Review by Ben Brantley published in the New York Times on February 13th 2017 

https://www.nytimes.com/2017/02/13/theater/life-according-to-saki-review.html

A chipper young troupe out of Britain is pulling sunshine from the dark in “Life According to Saki,” a bouncy adaptation of the elegantly macabre short stories of its title character. A hit at the Edinburgh Festival Fringe last year, this brisk entertainment bears the same relation to its source material as the 1964 Disney film “Mary Poppins”did to the novels that inspired it.

 

That is to say, it’s perfectly enjoyable as a whimsy-splashed showcase for fresh-faced talent. But the distinctive perversity of the author it riffs upon ultimately eludes the talented creators of this hourlong production, which opened on Monday night at the Fourth Street Theater.

 

Saki, the pen name of H. H. Munro (1870-1916), began his writing career as a light-penned political satirist and advanced into a peerless series of brief, perfectly composed tales that unleashed the demons of anarchy into the Edwardian drawing room. His stories informed the imaginations of many a preadolescent (including this reviewer), who thrilled in their discreet gore and nasty baiting of stuffy grown-ups.

 

In “Life According to Saki,” the British children’s book writer Katherine Rundell has reimagined a sampling of these stories as they might have been told by their author in the trenches of World War I, in which he served and died. As introduced by Munro (David Paisley) and performed with music-hall virtuosity by his fellow soldiers, these narratives come to represent British bravado in the face of disaster, the equivalent of whistling a happy tune when afraid.

 

Under the direction of Jessica Lazar, the rendering of his stories, including several lesser-known ones and two incomparable classics, brings out their most accessibly theatrical elements — the Oscar Wilde-esque epigrams and the comic grotesqueness of pompous members of the aristocracy and haute bourgeoisie.

 

This approach allows for some spirited horseplay, literally in the case of one sketch in which two Mayfair ladies, wittily played by Caitlin Thorburn and Phoebe Frances Brown, encounter a hyena while riding to the hounds. And the blithely protean ensemble offers many charming acts of instant metamorphosis.

 

They are assisted by a design team (sets by Anna Lewis and lighting and sound by David Doyle) that turns a theater of war into storybook theater. But it’s the show’s life-size puppets (by Clair Roi Harvey and Suzi Battersby) who come closest to evoking Saki’s eerie sense of avenging nature, especially in the “Sredni Vashtar” sequence, in which a dying boy makes a god of a pet ferret.

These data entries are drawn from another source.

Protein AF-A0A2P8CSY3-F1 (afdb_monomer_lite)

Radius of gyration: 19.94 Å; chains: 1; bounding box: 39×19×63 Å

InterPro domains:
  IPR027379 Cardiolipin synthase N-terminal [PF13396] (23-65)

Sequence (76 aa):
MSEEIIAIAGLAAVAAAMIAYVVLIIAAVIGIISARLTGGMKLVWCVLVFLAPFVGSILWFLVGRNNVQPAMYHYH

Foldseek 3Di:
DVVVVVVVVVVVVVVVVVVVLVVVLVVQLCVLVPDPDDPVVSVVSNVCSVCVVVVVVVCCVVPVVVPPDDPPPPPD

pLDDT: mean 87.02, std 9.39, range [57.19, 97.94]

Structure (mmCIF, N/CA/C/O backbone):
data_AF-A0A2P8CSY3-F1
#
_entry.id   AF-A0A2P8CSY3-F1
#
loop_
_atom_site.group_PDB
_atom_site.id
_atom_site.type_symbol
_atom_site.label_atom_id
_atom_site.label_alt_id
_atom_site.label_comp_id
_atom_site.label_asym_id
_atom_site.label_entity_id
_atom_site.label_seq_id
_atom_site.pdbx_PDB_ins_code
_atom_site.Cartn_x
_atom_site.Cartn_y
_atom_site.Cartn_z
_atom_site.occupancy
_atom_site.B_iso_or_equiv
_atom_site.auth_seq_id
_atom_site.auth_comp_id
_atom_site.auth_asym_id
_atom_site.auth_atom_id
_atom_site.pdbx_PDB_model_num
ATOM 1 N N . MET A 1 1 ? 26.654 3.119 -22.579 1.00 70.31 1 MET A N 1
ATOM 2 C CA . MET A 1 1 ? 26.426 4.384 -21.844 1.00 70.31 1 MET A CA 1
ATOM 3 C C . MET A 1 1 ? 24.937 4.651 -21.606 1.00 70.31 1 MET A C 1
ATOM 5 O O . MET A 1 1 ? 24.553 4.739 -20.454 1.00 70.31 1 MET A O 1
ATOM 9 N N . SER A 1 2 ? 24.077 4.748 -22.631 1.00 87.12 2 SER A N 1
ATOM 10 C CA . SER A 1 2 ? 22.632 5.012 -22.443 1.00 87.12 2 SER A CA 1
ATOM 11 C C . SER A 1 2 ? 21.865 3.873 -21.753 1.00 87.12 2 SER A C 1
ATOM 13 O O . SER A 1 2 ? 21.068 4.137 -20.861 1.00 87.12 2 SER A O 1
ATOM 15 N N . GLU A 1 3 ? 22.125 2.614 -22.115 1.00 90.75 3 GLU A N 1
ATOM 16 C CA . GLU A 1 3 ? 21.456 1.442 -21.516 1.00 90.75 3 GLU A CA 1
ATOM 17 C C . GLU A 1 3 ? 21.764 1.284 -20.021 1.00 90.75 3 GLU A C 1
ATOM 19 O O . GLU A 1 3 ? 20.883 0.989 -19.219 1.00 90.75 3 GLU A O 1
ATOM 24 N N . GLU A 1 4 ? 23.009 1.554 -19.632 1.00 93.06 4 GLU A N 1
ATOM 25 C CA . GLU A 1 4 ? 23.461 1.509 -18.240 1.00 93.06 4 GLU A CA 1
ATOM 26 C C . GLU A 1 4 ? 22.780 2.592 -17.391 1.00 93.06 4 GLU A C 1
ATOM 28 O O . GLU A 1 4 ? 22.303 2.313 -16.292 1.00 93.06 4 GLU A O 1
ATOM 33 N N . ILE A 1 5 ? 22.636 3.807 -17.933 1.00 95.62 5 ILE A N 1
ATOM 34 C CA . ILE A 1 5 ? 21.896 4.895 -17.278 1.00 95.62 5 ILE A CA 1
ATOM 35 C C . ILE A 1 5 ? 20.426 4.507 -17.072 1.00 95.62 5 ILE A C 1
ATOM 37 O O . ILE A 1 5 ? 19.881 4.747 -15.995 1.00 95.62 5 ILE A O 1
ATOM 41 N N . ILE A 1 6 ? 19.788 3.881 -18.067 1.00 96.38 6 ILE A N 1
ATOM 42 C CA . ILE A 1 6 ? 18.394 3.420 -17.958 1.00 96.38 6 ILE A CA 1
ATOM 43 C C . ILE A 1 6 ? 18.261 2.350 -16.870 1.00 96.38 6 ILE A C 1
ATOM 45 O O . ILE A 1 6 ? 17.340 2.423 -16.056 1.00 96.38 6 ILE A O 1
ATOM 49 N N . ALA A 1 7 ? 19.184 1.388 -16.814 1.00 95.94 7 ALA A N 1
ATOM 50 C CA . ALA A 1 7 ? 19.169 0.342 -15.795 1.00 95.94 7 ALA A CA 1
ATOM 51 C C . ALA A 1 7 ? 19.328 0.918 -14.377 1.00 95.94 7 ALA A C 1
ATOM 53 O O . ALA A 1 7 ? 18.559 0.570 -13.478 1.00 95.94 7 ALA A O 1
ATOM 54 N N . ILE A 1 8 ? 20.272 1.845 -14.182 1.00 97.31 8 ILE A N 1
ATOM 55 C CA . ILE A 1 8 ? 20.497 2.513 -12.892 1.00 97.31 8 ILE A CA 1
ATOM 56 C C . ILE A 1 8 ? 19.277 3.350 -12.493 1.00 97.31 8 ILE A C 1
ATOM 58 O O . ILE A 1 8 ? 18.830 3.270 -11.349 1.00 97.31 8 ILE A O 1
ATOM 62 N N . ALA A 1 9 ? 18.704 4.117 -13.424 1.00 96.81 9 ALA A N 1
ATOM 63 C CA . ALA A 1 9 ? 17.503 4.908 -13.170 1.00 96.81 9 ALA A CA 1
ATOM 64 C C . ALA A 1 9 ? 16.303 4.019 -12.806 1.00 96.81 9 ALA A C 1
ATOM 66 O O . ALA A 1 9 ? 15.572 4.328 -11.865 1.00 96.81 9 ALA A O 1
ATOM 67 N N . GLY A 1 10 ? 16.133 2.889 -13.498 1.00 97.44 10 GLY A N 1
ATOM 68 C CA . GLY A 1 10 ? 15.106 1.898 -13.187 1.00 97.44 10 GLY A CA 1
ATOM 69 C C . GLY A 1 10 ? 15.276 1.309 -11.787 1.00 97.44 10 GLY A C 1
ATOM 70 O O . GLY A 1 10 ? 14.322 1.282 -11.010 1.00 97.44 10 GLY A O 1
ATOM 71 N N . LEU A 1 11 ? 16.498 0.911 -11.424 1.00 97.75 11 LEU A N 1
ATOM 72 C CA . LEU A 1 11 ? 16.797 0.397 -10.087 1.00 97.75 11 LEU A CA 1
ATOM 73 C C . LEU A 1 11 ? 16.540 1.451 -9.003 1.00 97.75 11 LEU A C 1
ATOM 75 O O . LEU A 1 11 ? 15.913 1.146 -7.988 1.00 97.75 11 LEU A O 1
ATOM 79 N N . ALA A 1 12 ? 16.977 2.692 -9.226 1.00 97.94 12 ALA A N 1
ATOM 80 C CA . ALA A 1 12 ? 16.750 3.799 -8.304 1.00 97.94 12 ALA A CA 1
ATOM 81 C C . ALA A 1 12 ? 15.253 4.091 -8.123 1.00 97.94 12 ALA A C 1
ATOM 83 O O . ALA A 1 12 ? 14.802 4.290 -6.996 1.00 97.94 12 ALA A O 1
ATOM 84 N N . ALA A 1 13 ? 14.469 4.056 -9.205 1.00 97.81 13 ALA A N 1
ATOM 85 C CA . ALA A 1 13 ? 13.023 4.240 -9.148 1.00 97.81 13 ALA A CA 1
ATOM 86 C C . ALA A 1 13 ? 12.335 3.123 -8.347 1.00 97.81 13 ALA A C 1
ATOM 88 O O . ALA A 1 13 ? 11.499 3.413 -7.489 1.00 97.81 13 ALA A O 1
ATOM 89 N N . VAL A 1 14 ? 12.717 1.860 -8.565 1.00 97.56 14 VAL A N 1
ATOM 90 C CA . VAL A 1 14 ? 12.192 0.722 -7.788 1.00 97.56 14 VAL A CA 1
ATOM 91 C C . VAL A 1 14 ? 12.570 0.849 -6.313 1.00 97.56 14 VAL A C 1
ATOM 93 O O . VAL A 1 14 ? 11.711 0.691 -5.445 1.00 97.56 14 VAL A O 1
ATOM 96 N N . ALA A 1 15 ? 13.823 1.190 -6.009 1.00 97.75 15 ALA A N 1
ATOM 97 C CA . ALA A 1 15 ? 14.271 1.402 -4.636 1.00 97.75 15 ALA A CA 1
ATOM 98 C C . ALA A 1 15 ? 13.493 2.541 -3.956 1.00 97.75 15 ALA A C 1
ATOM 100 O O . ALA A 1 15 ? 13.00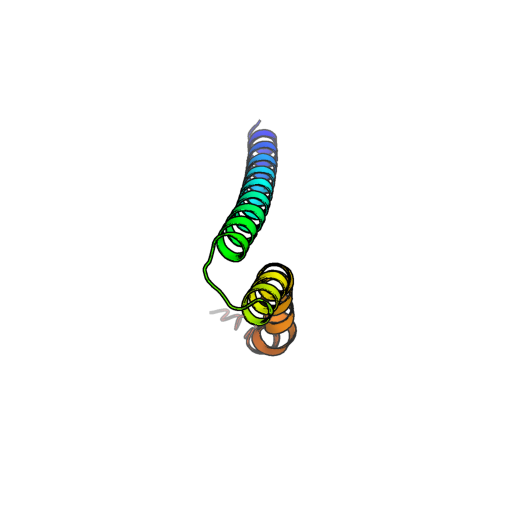4 2.370 -2.839 1.00 97.75 15 ALA A O 1
ATOM 101 N N . ALA A 1 16 ? 13.306 3.672 -4.642 1.00 97.50 16 ALA A N 1
ATOM 102 C CA . ALA A 1 16 ? 12.526 4.799 -4.140 1.00 97.50 16 ALA A CA 1
ATOM 103 C C . ALA A 1 16 ? 11.060 4.416 -3.883 1.00 97.50 16 ALA A C 1
ATOM 105 O O . ALA A 1 16 ? 10.515 4.759 -2.834 1.00 97.50 16 ALA A O 1
ATOM 106 N N . ALA A 1 17 ? 10.437 3.657 -4.790 1.00 96.06 17 ALA A N 1
ATOM 107 C CA . ALA A 1 17 ? 9.073 3.164 -4.615 1.00 96.06 17 ALA A CA 1
ATOM 108 C C . ALA A 1 17 ? 8.951 2.232 -3.397 1.00 96.06 17 ALA A C 1
ATOM 110 O O . ALA A 1 17 ? 8.016 2.370 -2.608 1.00 96.06 17 ALA A O 1
ATOM 111 N N . MET A 1 18 ? 9.919 1.332 -3.194 1.00 95.69 18 MET A N 1
ATOM 112 C CA . MET A 1 18 ? 9.957 0.445 -2.025 1.00 95.69 18 MET A CA 1
ATOM 113 C C . MET A 1 18 ? 10.120 1.227 -0.718 1.00 95.69 18 MET A C 1
ATOM 115 O O . MET A 1 18 ? 9.412 0.958 0.252 1.00 95.69 18 MET A O 1
ATOM 119 N N . ILE A 1 19 ? 11.006 2.227 -0.694 1.00 97.50 19 ILE A N 1
ATOM 120 C CA . ILE A 1 19 ? 11.188 3.104 0.471 1.00 97.50 19 ILE A CA 1
ATOM 121 C C . ILE A 1 19 ? 9.892 3.864 0.768 1.00 97.50 19 ILE A C 1
ATOM 123 O O . ILE A 1 19 ? 9.433 3.865 1.909 1.00 97.50 19 ILE A O 1
ATOM 127 N N . ALA A 1 20 ? 9.269 4.464 -0.249 1.00 95.25 20 ALA A N 1
ATOM 128 C CA . ALA A 1 20 ? 8.006 5.181 -0.097 1.00 95.25 20 ALA A CA 1
ATOM 129 C C . ALA A 1 20 ? 6.896 4.271 0.453 1.00 95.25 20 ALA A C 1
ATOM 131 O O . ALA A 1 20 ? 6.164 4.670 1.359 1.00 95.25 20 ALA A O 1
ATOM 132 N N . TYR A 1 21 ? 6.807 3.030 -0.033 1.00 90.62 21 TYR A N 1
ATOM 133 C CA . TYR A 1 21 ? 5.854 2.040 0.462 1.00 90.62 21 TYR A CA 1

Ms. Rundell has made a few adjustments. A proposed hoax of a scheme in one story now involves the elimination of people with mustaches instead of Jews. And Saki’s figures of speech are occasionally tweaked for contemporary ears, not necessarily for the better.

 

As for Saki himself, whose status-quo-upsetting fantasies surely sprang in part from being gay in a repressive age, he is portrayed by Mr. Paisley as a jocular soul whose eyes brim with tears.

 

He’s agreeable company. But it’s hard to detect the man of whom the critic V. S. Pritchett said: “Saki writes like an enemy. Society has bored him to the point of murder. Our laughter is only a note or two short of a scream of fear.”